Friday, October 25, 2013

Are Human Rights the Rights of Social Justice?

We've been having an ongoing debate in class about the transformative potential of human rights.  On one level, documents like the Universal Declaration of Human Rights and the Canadian Charter of Rights and Freedoms represent some universal values that almost anyone can endorse.  The Charter's protection of equality, fundamental freedoms, and life liberty and security of persons is certainly worth defending. The growth in human rights struggles is arguably grown out of three parallel movements: the civil rights revolutions that grew out of the 18th century revolutions (freedom of speech, religion etc), political rights revolutions that grew out of the 19th and early 20th century democratic revolutions, and the social rights demands that arose after World War II and arguably ended in the 1970s.

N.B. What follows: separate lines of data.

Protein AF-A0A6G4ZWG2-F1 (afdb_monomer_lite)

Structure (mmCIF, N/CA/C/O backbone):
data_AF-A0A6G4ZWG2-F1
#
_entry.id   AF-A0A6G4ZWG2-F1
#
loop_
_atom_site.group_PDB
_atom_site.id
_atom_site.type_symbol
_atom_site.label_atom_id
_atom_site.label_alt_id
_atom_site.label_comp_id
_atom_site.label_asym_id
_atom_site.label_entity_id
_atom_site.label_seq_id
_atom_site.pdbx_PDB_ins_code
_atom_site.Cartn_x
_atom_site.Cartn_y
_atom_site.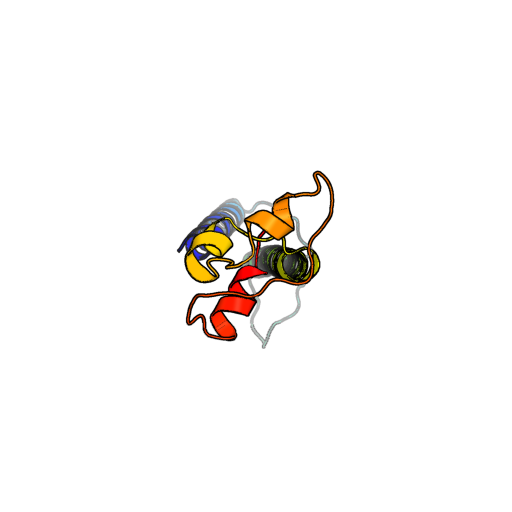Cartn_z
_atom_site.occupancy
_atom_site.B_iso_or_equiv
_atom_site.auth_seq_id
_atom_site.auth_comp_id
_atom_site.auth_asym_id
_atom_site.auth_atom_id
_atom_site.pdbx_PDB_model_num
ATOM 1 N N . MET A 1 1 ? -9.240 -9.780 -1.424 1.00 64.38 1 MET A N 1
ATOM 2 C CA . MET A 1 1 ? -9.679 -9.386 -2.782 1.00 64.38 1 MET A CA 1
ATOM 3 C C . MET A 1 1 ? -9.411 -7.912 -3.076 1.00 64.38 1 MET A C 1
ATOM 5 O O . MET A 1 1 ? -8.618 -7.652 -3.965 1.00 64.38 1 MET A O 1
ATOM 9 N N . LEU A 1 2 ? -9.951 -6.949 -2.316 1.00 79.31 2 LEU A N 1
ATOM 10 C CA . LEU A 1 2 ? -9.750 -5.513 -2.598 1.00 79.31 2 LEU A CA 1
ATOM 11 C C . LEU A 1 2 ? -8.271 -5.064 -2.559 1.00 79.31 2 LEU A C 1
ATOM 13 O O . LEU A 1 2 ? -7.818 -4.364 -3.457 1.00 79.31 2 LEU A O 1
ATOM 17 N N . TYR A 1 3 ? -7.496 -5.540 -1.577 1.00 79.94 3 TYR A N 1
ATOM 18 C CA . TYR A 1 3 ? -6.060 -5.236 -1.470 1.00 79.94 3 TYR A CA 1
ATOM 19 C C . TYR A 1 3 ? -5.234 -5.740 -2.658 1.00 79.94 3 TYR A C 1
ATOM 21 O O . TYR A 1 3 ? -4.290 -5.075 -3.070 1.00 79.94 3 TYR A O 1
ATOM 29 N N . ALA A 1 4 ? -5.607 -6.888 -3.232 1.00 81.31 4 ALA A N 1
ATOM 30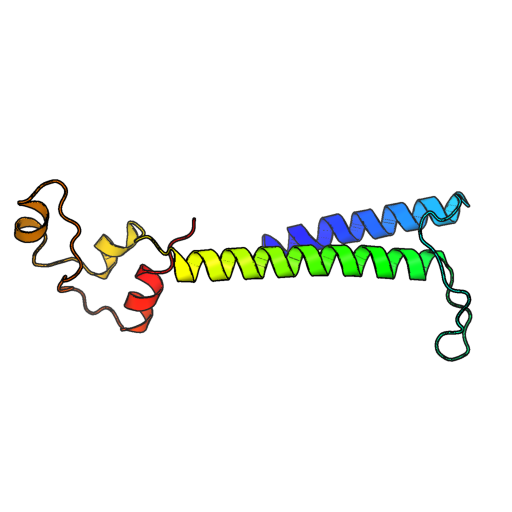 C CA . ALA A 1 4 ? -4.908 -7.437 -4.388 1.00 81.31 4 ALA A CA 1
ATOM 31 C C . ALA A 1 4 ? -5.071 -6.514 -5.602 1.00 81.31 4 ALA A C 1
ATOM 33 O O . ALA A 1 4 ? -4.076 -6.141 -6.212 1.00 81.31 4 ALA A O 1
ATOM 34 N N . TYR A 1 5 ? -6.293 -6.057 -5.894 1.00 88.75 5 TYR A N 1
ATOM 35 C CA . TYR A 1 5 ? -6.530 -5.087 -6.969 1.00 88.75 5 TYR A CA 1
ATOM 36 C C . TYR A 1 5 ? -5.874 -3.729 -6.686 1.00 88.75 5 TYR A C 1
ATOM 38 O O . TYR A 1 5 ? -5.271 -3.146 -7.585 1.00 88.75 5 TYR A O 1
ATOM 46 N N . GLY A 1 6 ? -5.928 -3.262 -5.433 1.00 87.44 6 GLY A N 1
ATOM 47 C CA . GLY A 1 6 ? -5.333 -1.992 -5.011 1.00 87.44 6 GLY A CA 1
ATOM 48 C C . GLY A 1 6 ? -3.809 -1.929 -5.136 1.00 87.44 6 GLY A C 1
ATOM 49 O O . GLY A 1 6 ? -3.269 -0.840 -5.269 1.00 87.44 6 GLY A O 1
ATOM 50 N N . ILE A 1 7 ? -3.116 -3.072 -5.134 1.00 90.12 7 ILE A N 1
ATOM 51 C CA . ILE A 1 7 ? -1.662 -3.154 -5.346 1.00 90.12 7 ILE A CA 1
ATOM 52 C C . ILE A 1 7 ? -1.339 -3.497 -6.806 1.00 90.12 7 ILE A C 1
ATOM 54 O O . ILE A 1 7 ? -0.424 -2.919 -7.391 1.00 90.12 7 ILE A O 1
ATOM 58 N N . LEU A 1 8 ? -2.104 -4.401 -7.424 1.00 90.69 8 LEU A N 1
ATOM 59 C CA . LEU A 1 8 ? -1.857 -4.862 -8.790 1.00 90.69 8 LEU A CA 1
ATOM 60 C C . LEU A 1 8 ? -1.987 -3.721 -9.810 1.00 90.69 8 LEU A C 1
ATOM 62 O O . LEU A 1 8 ? -1.094 -3.527 -10.630 1.00 90.69 8 LEU A O 1
ATOM 66 N N . ILE A 1 9 ? -3.068 -2.938 -9.738 1.00 92.50 9 ILE A N 1
ATOM 67 C CA . ILE A 1 9 ? -3.334 -1.840 -10.678 1.00 92.50 9 ILE A CA 1
ATOM 68 C C . ILE A 1 9 ? -2.189 -0.809 -10.684 1.00 92.50 9 ILE A C 1
ATOM 70 O O . ILE A 1 9 ? -1.605 -0.595 -11.748 1.00 92.50 9 ILE A O 1
ATOM 74 N N . PRO A 1 10 ? -1.785 -0.199 -9.552 1.00 92.19 10 PRO A N 1
ATOM 75 C CA . PRO A 1 10 ? -0.719 0.800 -9.568 1.00 92.19 10 PRO A CA 1
ATOM 76 C C . PRO A 1 10 ? 0.631 0.228 -10.004 1.00 92.19 10 PRO A C 1
ATOM 78 O O . PRO A 1 10 ? 1.342 0.897 -10.749 1.00 92.19 10 PRO A O 1
ATOM 81 N N . ILE A 1 11 ? 0.970 -1.013 -9.631 1.00 91.62 11 ILE A N 1
ATOM 82 C CA . ILE A 1 11 ? 2.218 -1.644 -10.086 1.00 91.62 11 ILE A CA 1
ATOM 83 C C . ILE A 1 11 ? 2.203 -1.832 -11.607 1.00 91.62 11 ILE A C 1
ATOM 85 O O . ILE A 1 11 ? 3.183 -1.492 -12.269 1.00 91.62 11 ILE A O 1
ATOM 89 N N . THR A 1 12 ? 1.097 -2.316 -12.186 1.00 92.88 12 THR A N 1
ATOM 90 C CA . THR A 1 12 ? 0.997 -2.463 -13.650 1.00 92.88 12 THR A CA 1
ATOM 91 C C . THR A 1 12 ? 1.145 -1.122 -14.365 1.00 92.88 12 THR A C 1
ATOM 93 O O . THR A 1 12 ? 1.890 -1.031 -15.339 1.00 92.88 12 THR A O 1
ATOM 96 N N . VAL A 1 13 ? 0.526 -0.059 -13.843 1.00 93.75 13 VAL A N 1
ATOM 97 C CA . VAL A 1 13 ? 0.656 1.296 -14.393 1.00 93.75 13 VAL A CA 1
ATOM 98 C C . VAL A 1 13 ? 2.102 1.794 -14.300 1.00 93.75 13 VAL A C 1
ATOM 100 O O . VAL A 1 13 ? 2.625 2.293 -15.292 1.00 93.75 13 VAL A O 1
ATOM 103 N N . MET A 1 14 ? 2.790 1.605 -13.169 1.00 91.62 14 MET A N 1
ATOM 104 C CA . MET A 1 14 ? 4.203 1.991 -13.015 1.00 91.62 14 MET A CA 1
ATOM 105 C C . MET A 1 14 ? 5.115 1.274 -14.019 1.00 91.62 14 MET A C 1
ATOM 107 O O . MET A 1 14 ? 5.971 1.911 -14.629 1.00 91.62 14 MET A O 1
ATOM 111 N N . VAL A 1 15 ? 4.902 -0.027 -14.245 1.00 91.88 15 VAL A N 1
ATOM 112 C CA . VAL A 1 15 ? 5.669 -0.811 -15.229 1.00 91.88 15 VAL A CA 1
ATOM 113 C C . VAL A 1 15 ? 5.428 -0.305 -16.653 1.00 91.88 15 VAL A C 1
ATOM 115 O O . VAL A 1 15 ? 6.380 -0.138 -17.414 1.00 91.88 15 VAL A O 1
ATOM 118 N N . VAL A 1 16 ? 4.173 -0.028 -17.022 1.00 93.38 16 VAL A N 1
ATOM 119 C CA . VAL A 1 16 ? 3.827 0.496 -18.355 1.00 93.38 16 VAL A CA 1
ATOM 120 C C . VAL A 1 16 ? 4.412 1.895 -18.568 1.00 93.38 16 VAL A C 1
ATOM 122 O O . VAL A 1 16 ? 4.965 2.180 -19.632 1.00 93.38 16 VAL A O 1
ATOM 125 N N . LEU A 1 17 ? 4.344 2.768 -17.562 1.00 90.50 17 LEU A N 1
ATOM 126 C CA . LEU A 1 17 ? 4.875 4.130 -17.646 1.00 90.50 17 LEU A CA 1
ATOM 127 C C . LEU A 1 17 ? 6.402 4.143 -17.769 1.00 90.50 17 LEU A C 1
ATOM 129 O O . LEU A 1 17 ? 6.935 4.778 -18.675 1.00 90.50 17 LEU A O 1
ATOM 133 N N . GLU A 1 18 ? 7.120 3.401 -16.928 1.00 88.25 18 GLU A N 1
ATOM 134 C CA . GLU A 1 18 ? 8.583 3.327 -17.029 1.00 88.25 18 GLU A CA 1
ATOM 135 C C . GLU A 1 18 ? 9.026 2.586 -18.301 1.00 88.25 18 GLU A C 1
ATOM 137 O O . GLU A 1 18 ? 9.996 2.979 -18.949 1.00 88.25 18 GLU A O 1
ATOM 142 N N . GLY A 1 19 ? 8.258 1.587 -18.750 1.00 88.69 19 GLY A N 1
ATOM 143 C CA . GLY A 1 19 ? 8.477 0.911 -20.028 1.00 88.69 19 GLY A CA 1
ATOM 144 C C . GLY A 1 19 ? 8.330 1.845 -21.234 1.00 88.69 19 GLY A C 1
ATOM 145 O O . GLY A 1 19 ? 9.186 1.852 -22.121 1.00 88.69 19 GLY A O 1
ATOM 146 N N . THR A 1 20 ? 7.280 2.670 -21.271 1.00 89.62 20 THR A N 1
ATOM 147 C CA . THR A 1 20 ? 7.074 3.652 -22.351 1.00 89.62 20 THR A CA 1
ATOM 148 C C . THR A 1 20 ? 8.108 4.780 -22.301 1.00 89.62 20 THR A C 1
ATOM 150 O O . THR A 1 20 ? 8.653 5.140 -23.345 1.00 89.62 20 THR A O 1
ATOM 153 N N . ARG A 1 21 ? 8.477 5.275 -21.111 1.00 87.06 21 ARG A N 1
ATOM 154 C CA . ARG A 1 21 ? 9.572 6.250 -20.938 1.00 87.06 21 ARG A CA 1
ATOM 155 C C . ARG A 1 21 ? 10.913 5.710 -21.429 1.00 87.06 21 ARG A C 1
ATOM 157 O O . ARG A 1 21 ? 11.616 6.416 -22.154 1.00 87.06 21 ARG A O 1
ATOM 164 N N . ALA A 1 22 ? 11.231 4.452 -21.115 1.00 84.56 22 ALA A N 1
ATOM 165 C CA . ALA A 1 22 ? 12.443 3.787 -21.588 1.00 84.56 22 ALA A CA 1
ATOM 166 C C . ALA A 1 22 ? 12.467 3.647 -23.121 1.00 84.56 22 ALA A C 1
ATOM 168 O O . ALA A 1 22 ? 13.510 3.846 -23.746 1.00 84.56 22 ALA A O 1
ATOM 169 N N . ARG A 1 23 ? 11.316 3.358 -23.750 1.00 86.69 23 ARG A N 1
ATOM 170 C CA . ARG A 1 23 ? 11.182 3.307 -25.220 1.00 86.69 23 ARG A CA 1
ATOM 171 C C . ARG A 1 23 ? 11.385 4.671 -25.872 1.00 86.69 23 ARG A C 1
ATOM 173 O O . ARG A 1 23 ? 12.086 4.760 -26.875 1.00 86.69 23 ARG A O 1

C.B. Macpherson argues in his powerful essay "The Problems of Human Rights in the Late Twentieth Century" that human rights, while certainly an object of transformation when tied to political struggle, are also limited by two opposing forces: the right to property and the primacy of individual rights. For Macpherson, human rights struggles are limited in liberal societies because they remove the individual from larger collective societies.  As liberal societies also value property over all other rights, there is a permanent struggle between civil, political and social rights and the economic structures that sustain the current economic system.  Given these tensions, Macpherson asks, can human rights be transformative?